# Boating is great but...



## craven_morhead (Feb 20, 2007)

Pretty great edit. Some of those pins are terrifying.


----------



## carvedog (May 11, 2005)

craven_morhead said:


> Pretty great edit. Some of those pins are terrifying.


What he said. I held my breath a coupla times in sympathy fear.


----------



## possumturd (Jul 13, 2006)

*can*

Anybody notice at the 1:11 mark the guy has a can in his mouth


----------



## Lanier (Dec 10, 2013)

This should be mandatory to watch!!


----------



## streetdoctor (May 11, 2012)

possumturd said:


> Anybody notice at the 1:11 mark the guy has a can in his mouth


obviously trying to save his beer!


----------



## hojo (Jun 26, 2008)

I achieved full pucker watching that. 


Sent from my iPhone using Mountain Buzz


----------



## Stiff N' Wett (Feb 18, 2010)

Geez!! I wonder if any of those were fatal.


----------



## Ninja_Nico (Mar 28, 2013)

I believe around 2:04 is cc narrows run out... Any other CO runs?


----------



## streetdoctor (May 11, 2012)

Ninja_Nico said:


> I believe around 2:04 is cc narrows run out... Any other CO runs?
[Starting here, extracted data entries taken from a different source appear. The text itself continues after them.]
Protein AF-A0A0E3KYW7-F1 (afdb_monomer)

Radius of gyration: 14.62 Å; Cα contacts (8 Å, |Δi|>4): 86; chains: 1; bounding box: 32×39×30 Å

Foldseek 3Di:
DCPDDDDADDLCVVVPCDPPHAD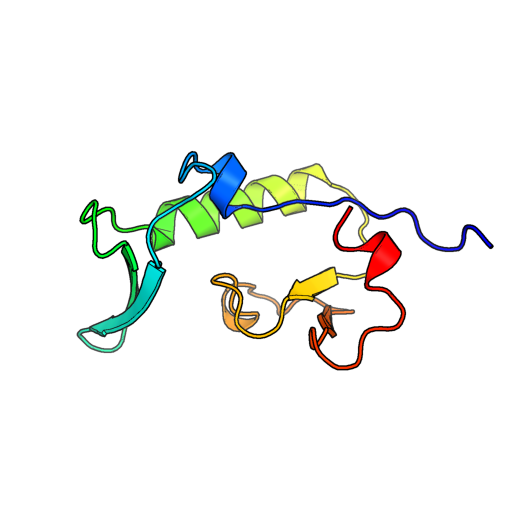WDFDQDPNDTWIARPPPRDTCDPVSLVVVVVVVVVPPDDPADEDEDPDPDDQVSDVVRTPRYDYDYPVDDPCCVPRVD

Solvent-accessible surface area (backbone atoms only — not comparable to full-atom values): 6783 Å² total; per-residue (Å²): 136,87,86,72,87,84,81,89,79,57,70,59,5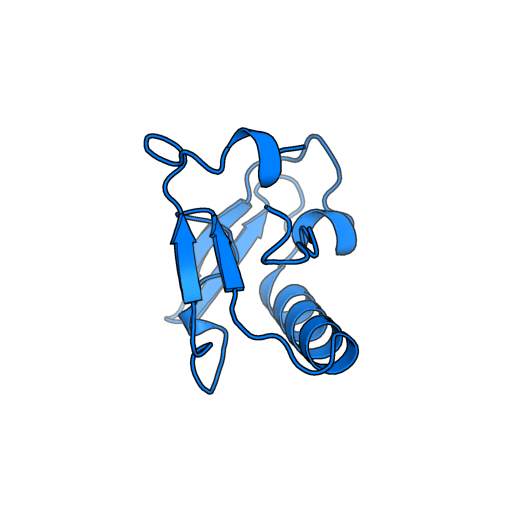4,78,73,63,60,54,86,87,54,76,69,68,43,83,44,79,54,97,88,41,82,41,37,42,28,80,84,70,75,47,79,44,54,68,66,49,51,54,50,52,52,54,50,54,70,69,66,57,93,72,86,54,43,83,42,59,67,90,44,93,73,54,70,85,76,40,87,74,64,66,69,58,62,41,77,42,51,90,88,78,45,90,53,46,85,71,76,72,110

Sequence (101 aa):
MEYVDFLPVCPEVELGLGIPRGPVKIVLENGEQRRVQSTSSRDVPEVMETFCTDFLNSTGDINGFVLKYRSLMNPTFFEPPLEGLLEVNHVDSHLRDVLWR

Nearest PDB structures (foldseek):
  6df9-assembly1_A  TM=4.471E-01  e=3.800E+00  Homo sapiens
  6dfa-assembly1_A  TM=4.531E-01  e=4.348E+00  Homo sapiens
  6dfb-assembly1_A  TM=4.524E-01  e=5.694E+00  Homo sapiens
  2lt7-assembly1_A  TM=3.946E-01  e=4.976E+00  Homo sapiens

Secondary structure (DSSP, 8-state):
----------HHHHTT--SS---EEEEEETTEEEEEETTT--B-HHHHHHHHHHHHHHS-S---EEEETT-S--GGGSSS--TTEEEE-TTT-TTHHHHT-

Organism: Methanosarcina thermophila (strain ATCC 43570 / DSM 1825 / OCM 12 / VKM B-1830 / TM-1) (NCBI:txid523844)

pLDDT: mean 71.32, std 8.79, range [43.19, 84.56]

Structure (mmCIF, N/CA/C/O backbone):
data_AF-A0A0E3KYW7-F1
#
_entry.id   AF-A0A0E3KYW7-F1
#
loop_
_atom_site.group_PDB
_atom_site.id
_atom_site.type_symbol
_atom_site.label_atom_id
_atom_site.label_alt_id
_atom_site.label_comp_id
_atom_site.label_asym_id
_atom_site.label_entity_id
_atom_site.label_seq_id
_atom_site.pdbx_PDB_ins_code
_atom_site.Cartn_x
_atom_site.Cartn_y
_atom_site.Cartn_z
_atom_site.occupancy
_atom_site.B_iso_or_equiv
_atom_site.auth_seq_id
_atom_site.auth_comp_id
_atom_site.auth_asym_id
_atom_site.auth_atom_id
_atom_site.pdbx_PDB_model_num
ATOM 1 N N . MET A 1 1 ? 18.079 -18.373 -1.789 1.00 43.19 1 MET A N 1
ATOM 2 C CA . MET A 1 1 ? 17.360 -18.182 -0.516 1.00 43.19 1 MET A CA 1
ATOM 3 C C . MET A 1 1 ? 15.990 -17.642 -0.875 1.00 43.19 1 MET A C 1
ATOM 5 O O . MET A 1 1 ? 15.862 -16.443 -1.065 1.00 43.19 1 MET A O 1
ATOM 9 N N . GLU A 1 2 ? 15.014 -18.526 -1.063 1.00 59.53 2 GLU A N 1
ATOM 10 C CA . GLU A 1 2 ? 13.593 -18.158 -1.055 1.00 59.53 2 GLU A CA 1
ATOM 11 C C . GLU A 1 2 ? 13.138 -18.328 0.391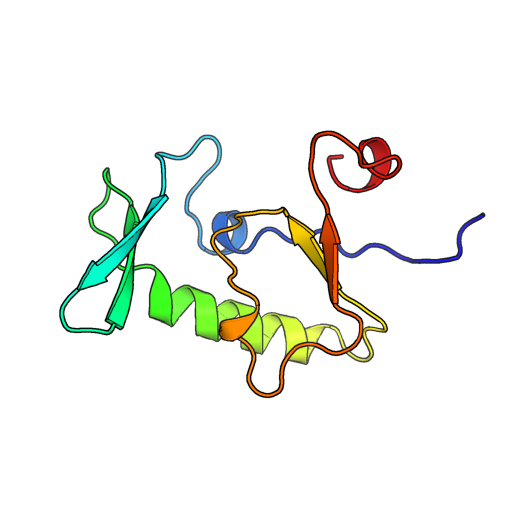 1.00 59.53 2 GLU A C 1
ATOM 13 O O . GLU A 1 2 ? 12.905 -19.443 0.842 1.00 59.53 2 GLU A O 1
ATOM 18 N N . TYR A 1 3 ? 13.164 -17.247 1.166 1.00 75.19 3 TYR A 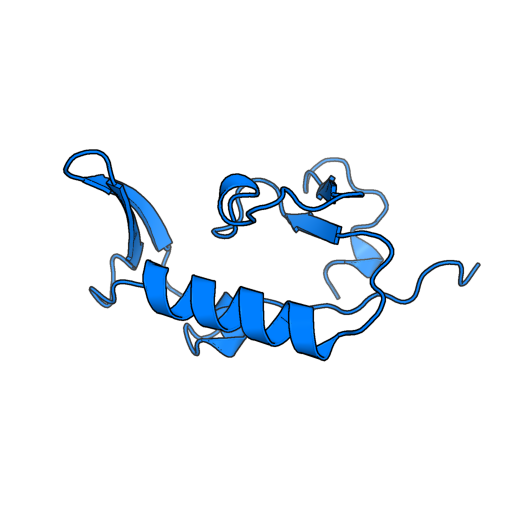N 1
ATOM 19 C CA . TYR A 1 3 ? 12.615 -17.258 2.528 1.00 75.19 3 TYR A CA 1
ATOM 20 C C . TYR A 1 3 ? 11.286 -16.520 2.626 1.00 75.19 3 TYR A C 1
ATOM 22 O O . TYR A 1 3 ? 10.650 -16.569 3.672 1.00 75.19 3 TYR A O 1
ATOM 30 N N . VAL A 1 4 ? 10.905 -15.803 1.569 1.00 76.62 4 VAL A N 1
ATOM 31 C CA . VAL A 1 4 ? 9.721 -14.953 1.528 1.00 76.62 4 VAL A CA 1
ATOM 32 C C . VAL A 1 4 ? 9.181 -14.967 0.106 1.00 76.62 4 VAL A C 1
ATOM 34 O O . VAL A 1 4 ? 9.934 -14.706 -0.835 1.00 76.62 4 VAL A O 1
ATOM 37 N N . ASP A 1 5 ? 7.884 -15.223 -0.023 1.00 81.12 5 ASP A N 1
ATOM 38 C CA . ASP A 1 5 ? 7.136 -15.020 -1.257 1.00 81.12 5 ASP A CA 1
ATOM 39 C C . ASP A 1 5 ? 6.583 -13.592 -1.267 1.00 81.12 5 ASP A C 1
ATOM 41 O O . ASP A 1 5 ? 5.846 -13.184 -0.367 1.00 81.12 5 ASP A O 1
ATOM 45 N N . PHE A 1 6 ? 6.971 -12.800 -2.267 1.00 82.75 6 PHE A N 1
ATOM 46 C CA . PHE A 1 6 ? 6.494 -11.426 -2.404 1.00 82.75 6 PHE A CA 1
ATOM 47 C C . PHE A 1 6 ? 5.221 -11.388 -3.244 1.00 82.75 6 PHE A C 1
ATOM 49 O O . PHE A 1 6 ? 5.198 -11.888 -4.367 1.00 82.75 6 PHE A O 1
ATOM 56 N N . LEU A 1 7 ? 4.196 -10.710 -2.729 1.00 83.88 7 LEU A N 1
ATOM 57 C CA . LEU A 1 7 ? 2.986 -10.375 -3.471 1.00 83.88 7 LEU A CA 1
ATOM 58 C C . LEU A 1 7 ? 3.010 -8.878 -3.831 1.00 83.88 7 LEU A C 1
ATOM 60 O O . LEU A 1 7 ? 2.593 -8.050 -3.017 1.00 83.88 7 LEU A O 1
ATOM 64 N N . PRO A 1 8 ? 3.547 -8.490 -5.005 1.00 83.38 8 PRO A N 1
ATOM 65 C CA . PRO A 1 8 ? 3.594 -7.092 -5.402 1.00 83.38 8 PRO A CA 1
ATOM 66 C C . PRO A 1 8 ? 2.187 -6.609 -5.756 1.00 83.38 8 PRO A C 1
ATOM 68 O O . PRO A 1 8 ? 1.533 -7.148 -6.646 1.00 83.38 8 PRO A O 1
ATOM 71 N N . VAL A 1 9 ? 1.735 -5.557 -5.080 1.00 82.62 9 VAL A N 1
ATOM 72 C CA . VAL A 1 9 ? 0.471 -4.886 -5.381 1.00 82.62 9 VAL A CA 1
ATOM 73 C C . VAL A 1 9 ? 0.683 -3.380 -5.367 1.00 82.62 9 VAL A C 1
ATOM 75 O O . VAL A 1 9 ? 1.365 -2.835 -4.497 1.00 82.62 9 VAL A O 1
ATOM 78 N N . CYS A 1 10 ? 0.091 -2.688 -6.336 1.00 80.94 10 CYS A N 1
ATOM 79 C CA . CYS A 1 10 ? -0.004 -1.237 -6.318 1.00 80.94 10 CYS A CA 1
ATOM 80 C C . CYS A 1 10 ? -1.483 -0.857 -6.365 1.00 80.94 10 CYS A C 1
ATOM 82 O O . CYS A 1 10 ? -2.065 -0.862 -7.452 1.00 80.94 10 CYS A O 1
ATOM 84 N N . PRO A 1 11 ? -2.095 -0.488 -5.224 1.00 78.56 11 PRO A N 1
ATOM 85 C CA . PRO A 1 11 ? -3.510 -0.132 -5.183 1.00 78.56 11 PRO A CA 1
ATOM 86 C C . PRO A 1 11 ? -3.867 0.943 -6.199 1.00 78.56 11 PRO A C 1
ATOM 88 O O . PRO A 1 11 ? -4.919 0.920 -6.809 1.00 78.56 11 PRO A O 1
ATOM 91 N N . GLU A 1 12 ? -2.960 1.881 -6.453 1.00 77.81 12 GLU A N 1
ATOM 92 C CA . GLU A 1 12 ? -3.209 2.961 -7.398 1.00 77.81 12 GLU A CA 1
ATOM 93 C C . GLU A 1 12 ? -3.483 2.461 -8.824 1.00 77.81 12 GLU A C 1
ATOM 95 O O . GLU A 1 12 ? -4.321 3.021 -9.533 1.00 77.81 12 GLU A O 1
ATOM 100 N N . VAL A 1 13 ? -2.768 1.414 -9.239 1.00 80.75 13 VAL A N 1
ATOM 101 C CA . VAL A 1 13 ? -2.920 0.792 -10.557 1.00 80.75 13 VAL A CA 1
ATOM 102 C C . VAL A 1 13 ? -4.222 0.006 -10.606 1.00 80.75 13 VAL A C 1
ATOM 104 O O . VAL A 1 13 ? -4.984 0.176 -11.555 1.00 80.75 13 VAL A O 1
ATOM 107 N N . GLU A 1 14 ? -4.511 -0.760 -9.554 1.00 82.25 14 GLU A N 1
ATOM 108 C CA . GLU A 1 14 ? -5.749 -1.538 -9.410 1.00 82.25 14 GLU A CA 1
ATOM 109 C C . GLU A 1 14 ? -7.000 -0.646 -9.393 1.00 82.25 14 GLU A C 1
ATOM 111 O O . GLU A 1 14 ? -8.031 -0.979 -9.971 1.00 82.25 14 GLU A O 1
ATOM 116 N N . LEU A 1 15 ? -6.892 0.561 -8.830 1.00 77.94 15 LEU A N 1
ATOM 117 C CA . LEU A 1 15 ? -7.948 1.577 -8.864 1.00 77.94 15 LEU A CA 1
ATOM 118 C C . LEU A 1 15 ? -8.069 2.310 -10.212 1.00 77.94 15 LEU A C 1
ATOM 120 O O . LEU A 1 15 ? -8.901 3.211 -10.367 1.00 77.94 15 LEU A O 1
ATOM 124 N N . GLY A 1 16 ? -7.241 1.955 -11.195 1.00 77.88 16 GLY A N 1
ATOM 125 C CA . GLY A 1 16 ? -7.306 2.491 -12.548 1.00 77.88 16 GLY A CA 1
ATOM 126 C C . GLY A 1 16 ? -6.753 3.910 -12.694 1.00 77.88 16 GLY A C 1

Both 2:00 and 0:58ish seconds are from the Mr. Bill video on youtube. Funny cause thats probably the most tame shit in the whole video. Scary.


----------



## BoozeJockey (Jul 25, 2014)

Ninja_Nico said:


> I believe around 2:04 is cc narrows run out... Any other CO runs?


Pretty sure 1:50 is Yule Creek


----------



## Ninja_Nico (Mar 28, 2013)

streetdoctor said:


> Funny cause thats probably the most tame shit in the whole video. Scary.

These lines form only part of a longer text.